→ **Task statement**: From the data underneath, reproduce exactly the stretch that begins at the line with "ATOM 1 N N ." and ends after the line with "ATOM 3 C C .".

→ **Provided records**:
>>>>
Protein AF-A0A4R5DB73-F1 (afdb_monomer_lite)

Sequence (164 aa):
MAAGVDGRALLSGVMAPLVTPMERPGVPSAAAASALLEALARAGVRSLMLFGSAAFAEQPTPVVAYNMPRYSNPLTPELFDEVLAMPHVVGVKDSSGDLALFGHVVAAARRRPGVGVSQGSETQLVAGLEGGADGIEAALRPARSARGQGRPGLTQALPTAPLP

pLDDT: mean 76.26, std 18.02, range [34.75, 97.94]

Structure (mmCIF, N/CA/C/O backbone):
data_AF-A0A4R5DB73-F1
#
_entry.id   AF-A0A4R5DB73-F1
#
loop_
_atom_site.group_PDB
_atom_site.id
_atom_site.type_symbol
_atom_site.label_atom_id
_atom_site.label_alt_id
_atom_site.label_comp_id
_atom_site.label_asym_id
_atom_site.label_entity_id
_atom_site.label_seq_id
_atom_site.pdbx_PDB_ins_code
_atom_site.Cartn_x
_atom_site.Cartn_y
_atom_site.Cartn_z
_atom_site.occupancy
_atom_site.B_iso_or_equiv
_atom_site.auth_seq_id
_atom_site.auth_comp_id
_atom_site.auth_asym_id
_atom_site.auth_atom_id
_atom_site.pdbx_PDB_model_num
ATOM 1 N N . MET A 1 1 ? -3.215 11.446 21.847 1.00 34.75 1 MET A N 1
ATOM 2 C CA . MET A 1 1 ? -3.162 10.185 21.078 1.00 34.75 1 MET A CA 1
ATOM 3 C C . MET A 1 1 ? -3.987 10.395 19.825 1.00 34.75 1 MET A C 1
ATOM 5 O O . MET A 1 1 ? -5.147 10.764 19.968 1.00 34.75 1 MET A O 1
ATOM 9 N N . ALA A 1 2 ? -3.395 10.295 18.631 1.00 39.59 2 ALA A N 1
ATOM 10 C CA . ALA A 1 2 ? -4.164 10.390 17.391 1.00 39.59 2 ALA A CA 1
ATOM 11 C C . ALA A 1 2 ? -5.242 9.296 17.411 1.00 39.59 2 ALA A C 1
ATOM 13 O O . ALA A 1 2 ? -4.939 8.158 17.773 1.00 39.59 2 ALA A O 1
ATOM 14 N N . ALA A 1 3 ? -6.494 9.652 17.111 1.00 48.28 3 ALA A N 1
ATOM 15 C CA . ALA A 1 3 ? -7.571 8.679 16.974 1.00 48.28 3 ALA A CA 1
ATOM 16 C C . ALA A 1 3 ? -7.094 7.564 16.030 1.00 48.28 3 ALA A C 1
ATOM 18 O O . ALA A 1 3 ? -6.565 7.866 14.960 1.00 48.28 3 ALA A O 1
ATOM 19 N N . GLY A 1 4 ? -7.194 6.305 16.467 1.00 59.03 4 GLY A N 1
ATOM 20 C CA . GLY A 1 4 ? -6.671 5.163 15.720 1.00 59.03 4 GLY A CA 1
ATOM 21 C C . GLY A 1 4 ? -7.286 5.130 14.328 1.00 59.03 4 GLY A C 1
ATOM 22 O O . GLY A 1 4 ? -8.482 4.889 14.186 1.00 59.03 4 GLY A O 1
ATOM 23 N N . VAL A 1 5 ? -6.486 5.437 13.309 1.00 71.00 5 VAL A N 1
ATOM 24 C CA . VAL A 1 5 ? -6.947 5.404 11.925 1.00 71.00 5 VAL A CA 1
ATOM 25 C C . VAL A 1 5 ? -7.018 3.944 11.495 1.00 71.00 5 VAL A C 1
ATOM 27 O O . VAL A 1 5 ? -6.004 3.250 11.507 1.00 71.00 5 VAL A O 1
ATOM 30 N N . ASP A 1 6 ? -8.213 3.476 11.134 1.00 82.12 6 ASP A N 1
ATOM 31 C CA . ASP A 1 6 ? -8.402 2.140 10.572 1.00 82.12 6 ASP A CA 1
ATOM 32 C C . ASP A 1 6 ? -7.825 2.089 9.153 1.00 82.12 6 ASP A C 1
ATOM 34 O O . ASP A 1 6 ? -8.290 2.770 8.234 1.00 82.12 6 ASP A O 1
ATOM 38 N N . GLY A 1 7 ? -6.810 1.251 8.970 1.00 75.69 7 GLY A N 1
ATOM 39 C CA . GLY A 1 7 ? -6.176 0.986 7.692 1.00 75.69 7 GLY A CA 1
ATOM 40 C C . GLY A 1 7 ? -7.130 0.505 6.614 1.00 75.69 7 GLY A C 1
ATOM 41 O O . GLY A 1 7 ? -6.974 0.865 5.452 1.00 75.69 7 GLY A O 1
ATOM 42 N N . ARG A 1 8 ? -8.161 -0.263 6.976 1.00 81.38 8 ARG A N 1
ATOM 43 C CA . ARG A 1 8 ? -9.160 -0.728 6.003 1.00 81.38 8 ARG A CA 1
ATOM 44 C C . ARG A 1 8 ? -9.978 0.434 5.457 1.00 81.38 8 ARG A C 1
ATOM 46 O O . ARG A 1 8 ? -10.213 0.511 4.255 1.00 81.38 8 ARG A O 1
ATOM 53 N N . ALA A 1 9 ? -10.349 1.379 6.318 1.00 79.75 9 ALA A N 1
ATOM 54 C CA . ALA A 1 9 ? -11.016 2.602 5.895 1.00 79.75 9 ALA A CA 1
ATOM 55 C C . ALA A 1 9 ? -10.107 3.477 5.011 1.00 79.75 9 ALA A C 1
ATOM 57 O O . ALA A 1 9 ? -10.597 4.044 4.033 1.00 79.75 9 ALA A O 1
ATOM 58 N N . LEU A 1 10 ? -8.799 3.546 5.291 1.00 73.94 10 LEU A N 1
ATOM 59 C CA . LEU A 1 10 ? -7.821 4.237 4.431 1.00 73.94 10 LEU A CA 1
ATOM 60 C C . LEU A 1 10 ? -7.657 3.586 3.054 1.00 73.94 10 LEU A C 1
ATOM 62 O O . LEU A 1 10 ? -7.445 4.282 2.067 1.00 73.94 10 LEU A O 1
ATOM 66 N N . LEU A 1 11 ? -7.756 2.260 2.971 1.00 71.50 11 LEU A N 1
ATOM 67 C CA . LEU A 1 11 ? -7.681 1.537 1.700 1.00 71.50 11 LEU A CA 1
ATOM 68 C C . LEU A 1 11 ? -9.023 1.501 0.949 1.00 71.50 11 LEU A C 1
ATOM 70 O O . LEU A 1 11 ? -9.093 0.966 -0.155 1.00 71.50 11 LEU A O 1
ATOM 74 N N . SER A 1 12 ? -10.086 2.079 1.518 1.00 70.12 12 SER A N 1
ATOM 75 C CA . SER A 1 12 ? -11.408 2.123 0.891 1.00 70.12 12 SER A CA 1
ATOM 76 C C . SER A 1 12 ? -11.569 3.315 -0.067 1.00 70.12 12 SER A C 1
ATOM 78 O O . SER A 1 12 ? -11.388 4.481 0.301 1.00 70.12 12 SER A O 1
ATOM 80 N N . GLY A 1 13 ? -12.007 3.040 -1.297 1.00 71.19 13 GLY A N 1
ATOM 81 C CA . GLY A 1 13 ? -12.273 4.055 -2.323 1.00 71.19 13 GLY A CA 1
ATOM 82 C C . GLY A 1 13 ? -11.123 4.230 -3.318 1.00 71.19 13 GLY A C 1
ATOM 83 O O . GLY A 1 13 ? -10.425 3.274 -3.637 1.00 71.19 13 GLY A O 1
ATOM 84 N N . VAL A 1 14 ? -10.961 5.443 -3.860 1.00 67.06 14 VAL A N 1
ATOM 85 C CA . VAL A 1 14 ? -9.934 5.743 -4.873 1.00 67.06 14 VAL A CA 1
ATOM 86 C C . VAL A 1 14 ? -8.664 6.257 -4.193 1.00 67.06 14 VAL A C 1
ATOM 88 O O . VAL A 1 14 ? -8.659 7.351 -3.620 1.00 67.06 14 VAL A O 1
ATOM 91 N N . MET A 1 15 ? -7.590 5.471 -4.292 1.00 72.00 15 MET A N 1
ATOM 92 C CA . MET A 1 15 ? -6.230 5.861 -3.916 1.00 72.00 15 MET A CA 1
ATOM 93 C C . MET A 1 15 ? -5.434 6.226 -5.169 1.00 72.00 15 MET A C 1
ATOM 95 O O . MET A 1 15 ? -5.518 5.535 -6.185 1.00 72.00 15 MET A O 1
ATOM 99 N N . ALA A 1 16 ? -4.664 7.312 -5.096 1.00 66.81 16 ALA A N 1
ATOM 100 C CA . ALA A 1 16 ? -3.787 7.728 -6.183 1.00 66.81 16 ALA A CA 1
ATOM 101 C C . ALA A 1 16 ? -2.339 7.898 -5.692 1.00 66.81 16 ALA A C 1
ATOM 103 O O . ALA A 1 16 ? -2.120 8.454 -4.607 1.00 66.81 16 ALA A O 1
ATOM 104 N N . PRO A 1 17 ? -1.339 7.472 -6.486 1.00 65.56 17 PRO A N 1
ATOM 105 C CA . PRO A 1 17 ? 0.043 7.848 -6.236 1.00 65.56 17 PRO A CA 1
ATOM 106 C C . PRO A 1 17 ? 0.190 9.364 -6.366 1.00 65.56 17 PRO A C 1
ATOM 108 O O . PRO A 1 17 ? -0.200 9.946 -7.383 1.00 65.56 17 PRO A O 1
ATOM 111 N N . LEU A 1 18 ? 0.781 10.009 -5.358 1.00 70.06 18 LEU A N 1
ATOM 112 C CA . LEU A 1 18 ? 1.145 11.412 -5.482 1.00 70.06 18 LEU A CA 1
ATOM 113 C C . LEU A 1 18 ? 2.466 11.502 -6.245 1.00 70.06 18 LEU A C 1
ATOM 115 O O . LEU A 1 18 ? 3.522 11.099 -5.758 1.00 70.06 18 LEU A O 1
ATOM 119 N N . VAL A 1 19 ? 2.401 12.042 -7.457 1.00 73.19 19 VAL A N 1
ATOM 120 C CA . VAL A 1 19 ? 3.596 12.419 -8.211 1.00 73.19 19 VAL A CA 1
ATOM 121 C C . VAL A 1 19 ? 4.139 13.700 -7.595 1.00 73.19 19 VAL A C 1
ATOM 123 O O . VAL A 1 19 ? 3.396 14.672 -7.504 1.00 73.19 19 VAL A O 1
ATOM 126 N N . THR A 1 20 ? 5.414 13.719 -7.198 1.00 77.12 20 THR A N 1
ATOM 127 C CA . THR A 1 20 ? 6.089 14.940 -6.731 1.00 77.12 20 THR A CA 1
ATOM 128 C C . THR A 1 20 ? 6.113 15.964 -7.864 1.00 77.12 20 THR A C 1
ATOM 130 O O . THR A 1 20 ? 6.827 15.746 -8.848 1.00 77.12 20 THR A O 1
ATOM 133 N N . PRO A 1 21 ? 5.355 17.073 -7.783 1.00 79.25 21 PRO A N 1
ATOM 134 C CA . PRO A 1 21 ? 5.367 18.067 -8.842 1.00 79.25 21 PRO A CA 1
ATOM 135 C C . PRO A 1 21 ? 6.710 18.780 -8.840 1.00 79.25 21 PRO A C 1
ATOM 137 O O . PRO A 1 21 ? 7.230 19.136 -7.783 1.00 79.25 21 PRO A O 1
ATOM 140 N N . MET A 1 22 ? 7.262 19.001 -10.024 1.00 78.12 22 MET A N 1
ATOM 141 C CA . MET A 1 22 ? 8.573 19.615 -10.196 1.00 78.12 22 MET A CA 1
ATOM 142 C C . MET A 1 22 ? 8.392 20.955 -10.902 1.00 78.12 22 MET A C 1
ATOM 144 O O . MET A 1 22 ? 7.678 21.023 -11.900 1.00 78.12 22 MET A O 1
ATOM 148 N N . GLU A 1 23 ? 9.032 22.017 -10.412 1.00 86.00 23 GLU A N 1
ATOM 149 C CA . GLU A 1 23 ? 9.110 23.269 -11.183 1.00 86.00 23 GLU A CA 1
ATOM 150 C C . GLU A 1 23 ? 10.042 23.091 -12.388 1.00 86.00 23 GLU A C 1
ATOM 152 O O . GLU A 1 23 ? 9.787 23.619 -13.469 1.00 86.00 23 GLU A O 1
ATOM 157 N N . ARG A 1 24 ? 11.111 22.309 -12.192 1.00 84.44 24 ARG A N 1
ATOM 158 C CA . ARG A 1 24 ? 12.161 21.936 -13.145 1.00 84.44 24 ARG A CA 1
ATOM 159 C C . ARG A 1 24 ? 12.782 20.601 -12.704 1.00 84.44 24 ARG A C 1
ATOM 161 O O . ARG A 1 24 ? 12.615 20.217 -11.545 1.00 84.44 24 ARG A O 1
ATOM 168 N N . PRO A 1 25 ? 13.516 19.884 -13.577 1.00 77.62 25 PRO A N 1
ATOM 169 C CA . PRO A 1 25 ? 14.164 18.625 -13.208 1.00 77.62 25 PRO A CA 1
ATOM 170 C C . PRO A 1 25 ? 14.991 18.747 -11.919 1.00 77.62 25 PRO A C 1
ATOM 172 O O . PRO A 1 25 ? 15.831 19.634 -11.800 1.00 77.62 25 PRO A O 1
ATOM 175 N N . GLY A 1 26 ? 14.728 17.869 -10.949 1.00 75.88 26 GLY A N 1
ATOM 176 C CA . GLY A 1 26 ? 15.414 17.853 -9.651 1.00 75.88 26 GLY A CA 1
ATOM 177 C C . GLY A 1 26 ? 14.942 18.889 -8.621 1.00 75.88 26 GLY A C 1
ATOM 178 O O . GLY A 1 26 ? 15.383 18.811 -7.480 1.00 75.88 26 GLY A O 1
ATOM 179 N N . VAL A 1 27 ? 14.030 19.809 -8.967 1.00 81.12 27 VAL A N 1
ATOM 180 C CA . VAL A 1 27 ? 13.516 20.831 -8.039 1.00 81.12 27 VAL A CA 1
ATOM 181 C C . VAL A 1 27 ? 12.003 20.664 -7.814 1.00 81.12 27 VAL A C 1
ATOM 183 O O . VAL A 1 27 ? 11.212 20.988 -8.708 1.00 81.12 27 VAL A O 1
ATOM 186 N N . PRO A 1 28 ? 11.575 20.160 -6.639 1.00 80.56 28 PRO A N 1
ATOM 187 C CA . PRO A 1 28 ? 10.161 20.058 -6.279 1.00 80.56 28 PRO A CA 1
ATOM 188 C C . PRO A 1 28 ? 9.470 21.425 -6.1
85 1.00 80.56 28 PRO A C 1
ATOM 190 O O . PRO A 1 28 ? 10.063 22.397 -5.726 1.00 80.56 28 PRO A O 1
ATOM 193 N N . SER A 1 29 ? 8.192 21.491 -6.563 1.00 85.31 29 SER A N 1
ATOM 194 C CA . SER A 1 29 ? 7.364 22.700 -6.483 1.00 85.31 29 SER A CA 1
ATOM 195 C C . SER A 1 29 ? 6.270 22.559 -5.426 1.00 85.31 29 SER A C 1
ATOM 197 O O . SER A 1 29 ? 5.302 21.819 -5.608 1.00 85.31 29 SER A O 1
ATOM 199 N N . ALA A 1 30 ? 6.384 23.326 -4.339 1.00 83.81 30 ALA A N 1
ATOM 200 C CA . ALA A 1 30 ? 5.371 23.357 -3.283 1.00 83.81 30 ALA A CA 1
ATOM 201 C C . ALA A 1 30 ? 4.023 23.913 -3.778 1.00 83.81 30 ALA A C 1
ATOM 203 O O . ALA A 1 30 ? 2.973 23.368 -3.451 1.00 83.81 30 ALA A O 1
<<<<
→ **Solution to the exercise**:
ATOM 1 N N . MET A 1 1 ? -3.215 11.446 21.847 1.00 34.75 1 MET A N 1
ATOM 2 C CA . MET A 1 1 ? -3.162 10.185 21.078 1.00 34.75 1 MET A CA 1
ATOM 3 C C . MET A 1 1 ? -3.987 10.395 19.825 1.00 34.75 1 MET A C 1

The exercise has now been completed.